▶ _WHAT YOU HAVE TO DO_: Write out each line of the entries exactly, starting at the first and finishing with the line that contains "Nearest PDB structures".

▶ _DATASET_:
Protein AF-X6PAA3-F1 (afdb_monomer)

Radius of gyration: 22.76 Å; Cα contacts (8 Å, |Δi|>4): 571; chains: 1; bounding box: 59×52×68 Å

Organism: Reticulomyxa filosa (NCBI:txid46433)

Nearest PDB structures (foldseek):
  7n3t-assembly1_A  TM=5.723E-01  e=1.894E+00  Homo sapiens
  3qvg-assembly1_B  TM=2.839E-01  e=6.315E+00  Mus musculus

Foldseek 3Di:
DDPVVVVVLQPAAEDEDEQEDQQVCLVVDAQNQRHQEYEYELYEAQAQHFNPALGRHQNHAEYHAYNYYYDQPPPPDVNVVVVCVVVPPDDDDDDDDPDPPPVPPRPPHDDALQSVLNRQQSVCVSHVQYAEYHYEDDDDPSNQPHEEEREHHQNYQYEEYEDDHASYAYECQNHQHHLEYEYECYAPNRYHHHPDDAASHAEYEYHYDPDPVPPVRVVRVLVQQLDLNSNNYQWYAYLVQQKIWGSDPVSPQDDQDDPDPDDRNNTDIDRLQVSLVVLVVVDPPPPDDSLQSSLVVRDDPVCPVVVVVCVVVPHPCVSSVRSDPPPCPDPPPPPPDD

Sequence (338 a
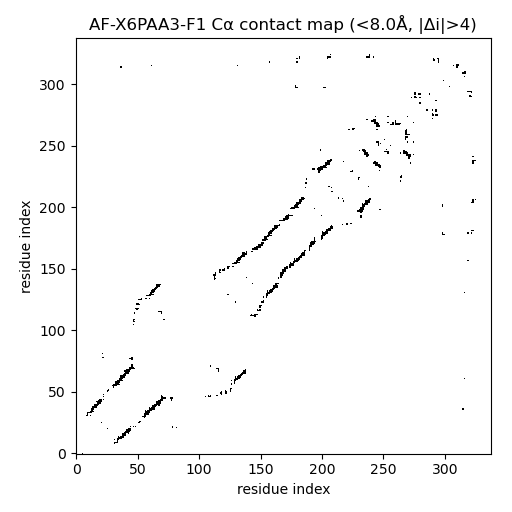a):
MSEIMKKGHDFIRSLSIQFAMPHYRVNEYPSFSNLFHLDLQMLQFDTKISWVNLTKMPRLRYISIVDLTFESSGTGSNSELFENISTSNIFDSDINNHDEKNSVETNQVFTAGDEKIEFVNSILDACPNILALFWNFAPWLSDIESEGTLHIPASLEWLLLRGIPSNKFIDLSQCKSISGINFCDIWPSSVKWPIGRSQKIGCACIELGNDEYSVDTFEEWDTFFSSQENWHVQLYLTAKTNIIYDFSYDQLFLPTASTIDSKISGRQGLYFADAMQMWLLNDSLQGRTQKELLFLKLVNPKHLQEYETWFDINCGNWIRYLGDFVEPVLMNFFDSPD

Solvent-accessible surface area (backbone atoms only — not comparable to full-atom values): 19272 Å² total; per-residue (Å²): 131,57,73,66,55,54,53,55,49,57,64,36,38,68,50,77,50,62,61,59,65,67,76,87,44,67,81,65,56,77,66,31,64,45,19,31,35,42,36,40,32,46,32,53,34,74,60,87,63,72,52,81,51,58,76,30,40,71,43,33,29,35,40,38,40,33,44,60,44,73,49,64,94,81,57,90,55,63,63,60,56,50,52,50,55,74,71,62,73,68,96,72,81,92,75,96,68,91,73,78,82,76,72,70,85,77,81,64,75,89,84,57,53,30,61,69,41,53,29,54,35,31,43,50,71,35,37,76,58,30,33,34,42,38,37,43,45,57,80,52,85,66,48,68,81,25,66,42,66,37,63,48,58,48,55,31,27,36,41,37,43,28,45,53,56,76,59,34,34,39,36,36,48,61,38,63,51,26,25,38,38,37,36,28,50,61,58,68,88,26,46,42,64,50,78,70,81,60,49,40,26,36,31,38,25,44,40,65,61,96,53,90,73,50,62,62,58,53,55,49,47,48,55,50,55,38,40,77,88,55,31,39,33,26,29,43,32,39,41,89,79,40,32,32,32,50,56,38,97,78,37,83,86,48,76,90,86,50,92,56,87,55,61,48,70,83,40,60,27,38,48,42,71,58,55,38,53,54,57,51,76,75,43,98,59,85,87,64,60,67,51,49,50,60,39,65,74,37,52,58,76,89,47,45,69,58,52,54,53,34,44,79,70,70,39,70,52,64,62,45,41,70,68,56,90,65,70,80,70,64,90,66,84,65,80,66,86,129

Secondary structure (DSSP, 8-state):
--HHHHHHHHT--EEEEES---GGGGGG----TT--EEEEES-EESS------TTT-TT--EEEEES-EE--TTS--HHHHHHHHHHHS----------------------SS-HHHHHHHHHHHH-T
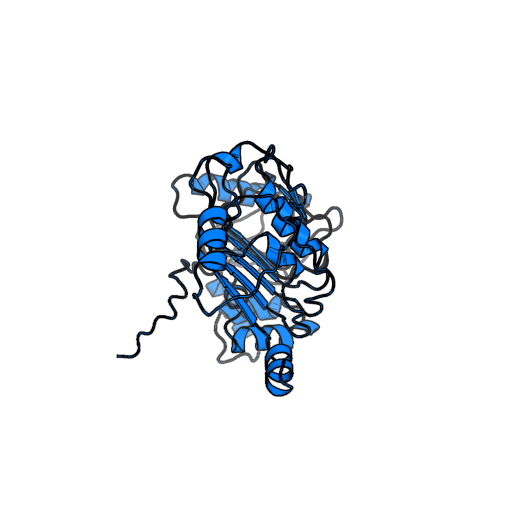T--EEEEE----GGGGSS-EEEE--TT--EEEEE---TTEEEE-TT-S-EEEEEEES--GGGEEPPSSSS--EEEEEEE--SSTTHHHHHHHHHHHHHSGGG--EEEEEETTTTEEEE-STT--SS-S------EETTEEPEEHHHHHHHHHHHSS-TT--HHHHHHHHHS-GGGHHHHHHHHHTT-SGGGGGTT---------------

pLDDT: mean 75.63, std 16.66, range [28.52, 96.38]

Structure (mmCIF, N/CA/C/O backbone):
data_AF-X6PAA3-F1
#
_entry.id   AF-X6PAA3-F1
#
loop_
_atom_site.group_PDB
_atom_site.id
_atom_site.type_symbol
_atom_site.label_atom_id
_atom_site.label_alt_id
_atom_site.label_comp_id
_atom_site.label_asym_id
_atom_site.label_entity_id
_atom_site.label_seq_id
_atom_site.pdbx_PDB_ins_code
_atom_site.Cartn_x
_atom_site.Cartn_y
_atom_site.Cartn_z
_atom_site.occupancy
_atom_site.B_iso_or_equiv
_atom_site.auth_seq_id
_atom_site.auth_comp_id
_atom_site.auth_asym_id
_atom_site.auth_atom_id
_atom_site.pdbx_PDB_model_num
ATOM 1 N N . MET A 1 1 ? 20.240 -25.800 -20.289 1.00 55.16 1 MET A N 1
ATOM 2 C CA . MET A 1 1 ? 20.170 -25.545 -18.831 1.00 55.16 1 MET A CA 1
ATOM 3 C C . MET A 1 1 ? 20.158 -26.886 -18.103 1.00 55.16 1 MET A C 1
ATOM 5 O O . MET A 1 1 ? 19.317 -27.714 -18.441 1.00 55.16 1 MET A O 1
ATOM 9 N N . SER A 1 2 ? 21.115 -27.139 -17.200 1.00 68.69 2 SER A N 1
ATOM 10 C CA . SER A 1 2 ? 21.215 -28.420 -16.476 1.00 68.69 2 SER A CA 1
ATOM 11 C C . SER A 1 2 ? 19.992 -28.648 -15.577 1.00 68.69 2 SER A C 1
ATOM 13 O O . SER A 1 2 ? 19.325 -27.698 -15.167 1.00 68.69 2 SER A O 1
ATOM 15 N N . GLU A 1 3 ? 19.677 -29.903 -15.259 1.00 69.81 3 GLU A N 1
ATOM 16 C CA . GLU A 1 3 ? 18.526 -30.252 -14.411 1.00 69.81 3 GLU A CA 1
ATOM 17 C C . GLU A 1 3 ? 18.612 -29.617 -13.008 1.00 69.81 3 GLU A C 1
ATOM 19 O O . GLU A 1 3 ? 17.600 -29.237 -12.424 1.00 69.81 3 GLU A O 1
ATOM 24 N N . ILE A 1 4 ? 19.835 -29.423 -12.505 1.00 69.19 4 ILE A N 1
ATOM 25 C CA . ILE A 1 4 ? 20.127 -28.747 -11.233 1.00 69.19 4 ILE A CA 1
ATOM 26 C C . ILE A 1 4 ? 19.794 -27.250 -11.316 1.00 69.19 4 ILE A C 1
ATOM 28 O O . ILE A 1 4 ? 19.174 -26.714 -10.403 1.00 69.19 4 ILE A O 1
ATOM 32 N N . MET A 1 5 ? 20.133 -26.590 -12.428 1.00 63.75 5 MET A N 1
ATOM 33 C CA . MET A 1 5 ? 19.794 -25.180 -12.661 1.00 63.75 5 MET A CA 1
ATOM 34 C C . MET A 1 5 ? 18.279 -24.971 -12.789 1.00 63.75 5 MET A C 1
ATOM 36 O O . MET A 1 5 ? 17.751 -24.010 -12.240 1.00 63.75 5 MET A O 1
ATOM 40 N N . LYS A 1 6 ? 17.564 -25.896 -13.450 1.00 68.38 6 LYS A N 1
ATOM 41 C CA . LYS A 1 6 ? 16.091 -25.863 -13.506 1.00 68.38 6 LYS A CA 1
ATOM 42 C C . LYS A 1 6 ? 15.471 -26.000 -12.115 1.00 68.38 6 LYS A C 1
ATOM 44 O O . LYS A 1 6 ? 14.612 -25.205 -11.757 1.00 68.38 6 LYS A O 1
ATOM 49 N N . LYS A 1 7 ? 15.959 -26.956 -11.314 1.00 72.31 7 LYS A N 1
ATOM 50 C CA . LYS A 1 7 ? 15.521 -27.137 -9.923 1.00 72.31 7 LYS A CA 1
ATOM 51 C C . LYS A 1 7 ? 15.756 -25.869 -9.106 1.00 72.31 7 LYS A C 1
ATOM 53 O O . LYS A 1 7 ? 14.815 -25.379 -8.503 1.00 72.31 7 LYS A O 1
ATOM 58 N N . GLY A 1 8 ? 16.966 -25.307 -9.136 1.00 75.88 8 GLY A N 1
ATOM 59 C CA . GLY A 1 8 ? 17.289 -24.067 -8.421 1.00 75.88 8 GLY A CA 1
ATOM 60 C C . GLY A 1 8 ? 16.373 -22.902 -8.803 1.00 75.88 8 GLY A C 1
ATOM 61 O O . GLY A 1 8 ? 15.859 -22.218 -7.925 1.00 75.88 8 GLY A O 1
ATOM 62 N N . HIS A 1 9 ? 16.098 -22.738 -10.097 1.00 76.38 9 HIS A N 1
ATOM 63 C CA . HIS A 1 9 ? 15.195 -21.709 -10.604 1.00 76.38 9 HIS A CA 1
ATOM 64 C C . HIS A 1 9 ? 13.753 -21.863 -10.094 1.00 76.38 9 HIS A C 1
ATOM 66 O O . HIS A 1 9 ? 13.132 -20.886 -9.681 1.00 76.38 9 HIS A O 1
ATOM 72 N N . ASP A 1 10 ? 13.238 -23.093 -10.045 1.00 81.12 10 ASP A N 1
ATOM 73 C CA . ASP A 1 10 ? 11.909 -23.378 -9.497 1.00 81.12 10 ASP A CA 1
ATOM 74 C C . ASP A 1 10 ? 11.828 -23.158 -7.976 1.00 81.12 10 ASP A C 1
ATOM 76 O O . ASP A 1 10 ? 10.728 -23.050 -7.440 1.00 81.12 10 ASP A O 1
ATOM 80 N N . PHE A 1 11 ? 12.947 -23.060 -7.255 1.00 85.38 11 PHE A N 1
ATOM 81 C CA . PHE A 1 11 ? 12.955 -22.724 -5.826 1.00 85.38 11 PHE A CA 1
ATOM 82 C C . PHE A 1 11 ? 13.057 -21.224 -5.548 1.00 85.38 11 PHE A C 1
ATOM 84 O O . PHE A 1 11 ? 12.970 -20.835 -4.385 1.00 85.38 11 PHE A O 1
ATOM 91 N N . ILE A 1 12 ? 13.210 -20.373 -6.566 1.00 87.38 12 ILE A N 1
ATOM 92 C CA . ILE A 1 12 ? 13.283 -18.925 -6.355 1.00 87.38 12 ILE A CA 1
ATOM 93 C C . ILE A 1 12 ? 11.919 -18.427 -5.875 1.00 87.38 12 ILE A C 1
ATOM 95 O O . ILE A 1 12 ? 10.897 -18.568 -6.548 1.00 87.38 12 ILE A O 1
ATOM 99 N N . ARG A 1 13 ? 11.925 -17.868 -4.665 1.00 87.88 13 ARG A N 1
ATOM 100 C CA . ARG A 1 13 ? 10.747 -17.349 -3.967 1.00 87.88 13 ARG A CA 1
ATOM 101 C C . ARG A 1 13 ? 10.752 -15.818 -3.928 1.00 87.88 13 ARG A C 1
ATOM 103 O O . ARG A 1 13 ? 9.712 -15.206 -4.143 1.00 87.88 13 ARG A O 1
ATOM 110 N N . SER A 1 14 ? 11.921 -15.218 -3.744 1.00 89.12 14 SER A N 1
ATOM 111 C CA . SER A 1 14 ? 12.138 -13.772 -3.708 1.00 89.12 14 SER A CA 1
ATOM 112 C C . SER A 1 14 ? 13.186 -13.390 -4.753 1.00 89.12 14 SER A C 1
ATOM 114 O O . SER A 1 14 ? 14.171 -14.115 -4.912 1.00 89.12 14 SER A O 1
ATOM 116 N N . LEU A 1 15 ? 12.970 -12.286 -5.465 1.00 88.31 15 LEU A N 1
ATOM 117 C CA . LEU A 1 15 ? 13.896 -11.740 -6.456 1.00 88.31 15 LEU A CA 1
ATOM 118 C C . LEU A 1 15 ? 13.991 -10.230 -6.260 1.00 88.31 15 LEU A C 1
ATOM 120 O O . LEU A 1 15 ? 12.971 -9.550 -6.317 1.00 88.31 15 LEU A O 1
ATOM 124 N N . SER A 1 16 ? 15.211 -9.727 -6.073 1.00 89.44 16 SER A N 1
ATOM 125 C CA . SER A 1 16 ? 15.504 -8.293 -6.090 1.00 89.44 16 SER A CA 1
ATOM 126 C C . SER A 1 16 ? 16.273 -7.948 -7.364 1.00 89.44 16 SER A C 1
ATOM 128 O O . SER A 1 16 ? 17.189 -8.677 -7.758 1.00 89.44 16 SER A O 1
ATOM 130 N N . ILE A 1 17 ? 15.864 -6.875 -8.035 1.00 87.06 17 ILE A N 1
ATOM 131 C CA . ILE A 1 17 ? 16.501 -6.327 -9.232 1.00 87.06 17 ILE A CA 1
ATOM 132 C C . ILE A 1 17 ? 16.873 -4.883 -8.913 1.00 87.06 17 ILE A C 1
ATOM 134 O O . ILE A 1 17 ? 15.999 -4.081 -8.587 1.00 87.06 17 ILE A O 1
ATOM 138 N N . GLN A 1 18 ? 18.162 -4.562 -9.018 1.00 87.62 18 GLN A N 1
ATOM 139 C CA . GLN A 1 18 ? 18.699 -3.253 -8.655 1.00 87.62 18 GLN A CA 1
ATOM 140 C C . GLN A 1 18 ? 19.423 -2.585 -9.829 1.00 87.62 18 GLN A C 1
ATOM 142 O O . GLN A 1 18 ? 20.029 -3.275 -10.653 1.00 87.62 18 GLN A O 1
ATOM 147 N N . PHE A 1 19 ? 19.410 -1.250 -9.852 1.00 76.00 19 PHE A N 1
ATOM 148 C CA . PHE A 1 19 ? 20.189 -0.346 -10.718 1.00 76.00 19 PHE A CA 1
ATOM 149 C C . PHE A 1 19 ? 19.850 -0.353 -12.211 1.00 76.00 19 PHE A C 1
ATOM 151 O O . PHE A 1 19 ? 19.846 0.704 -12.833 1.00 76.00 19 PHE A O 1
ATOM 158 N N . ALA A 1 20 ? 19.570 -1.505 -12.818 1.00 66.75 20 ALA A N 1
ATOM 159 C CA . ALA A 1 20 ? 19.163 -1.548 -14.215 1.00 66.75 20 ALA A CA 1
ATOM 160 C C . ALA A 1 20 ? 18.564 -2.887 -14.635 1.00 66.75 20 ALA A C 1
ATOM 162 O O . ALA A 1 20 ? 19.035 -3.965 -14.269 1.00 66.75 20 ALA A O 1
ATOM 163 N N . MET A 1 21 ? 17.577 -2.800 -15.519 1.00 66.44 21 MET A N 1
ATOM 164 C CA . MET A 1 21 ? 16.987 -3.937 -16.208 1.00 66.44 21 MET A CA 1
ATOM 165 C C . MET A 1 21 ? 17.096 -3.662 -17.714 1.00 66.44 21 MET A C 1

▶ _ANSWER FOR THIS EXERCISE_:
Protein AF-X6PAA3-F1 (afdb_monomer)

Radius of gyration: 22.76 Å; Cα contacts (8 Å, |Δi|>4): 571; chains: 1; bounding box: 59×52×68 Å

Organism: Reticulomyxa filosa (NCBI:txid46433)

Nearest PDB structures (foldseek):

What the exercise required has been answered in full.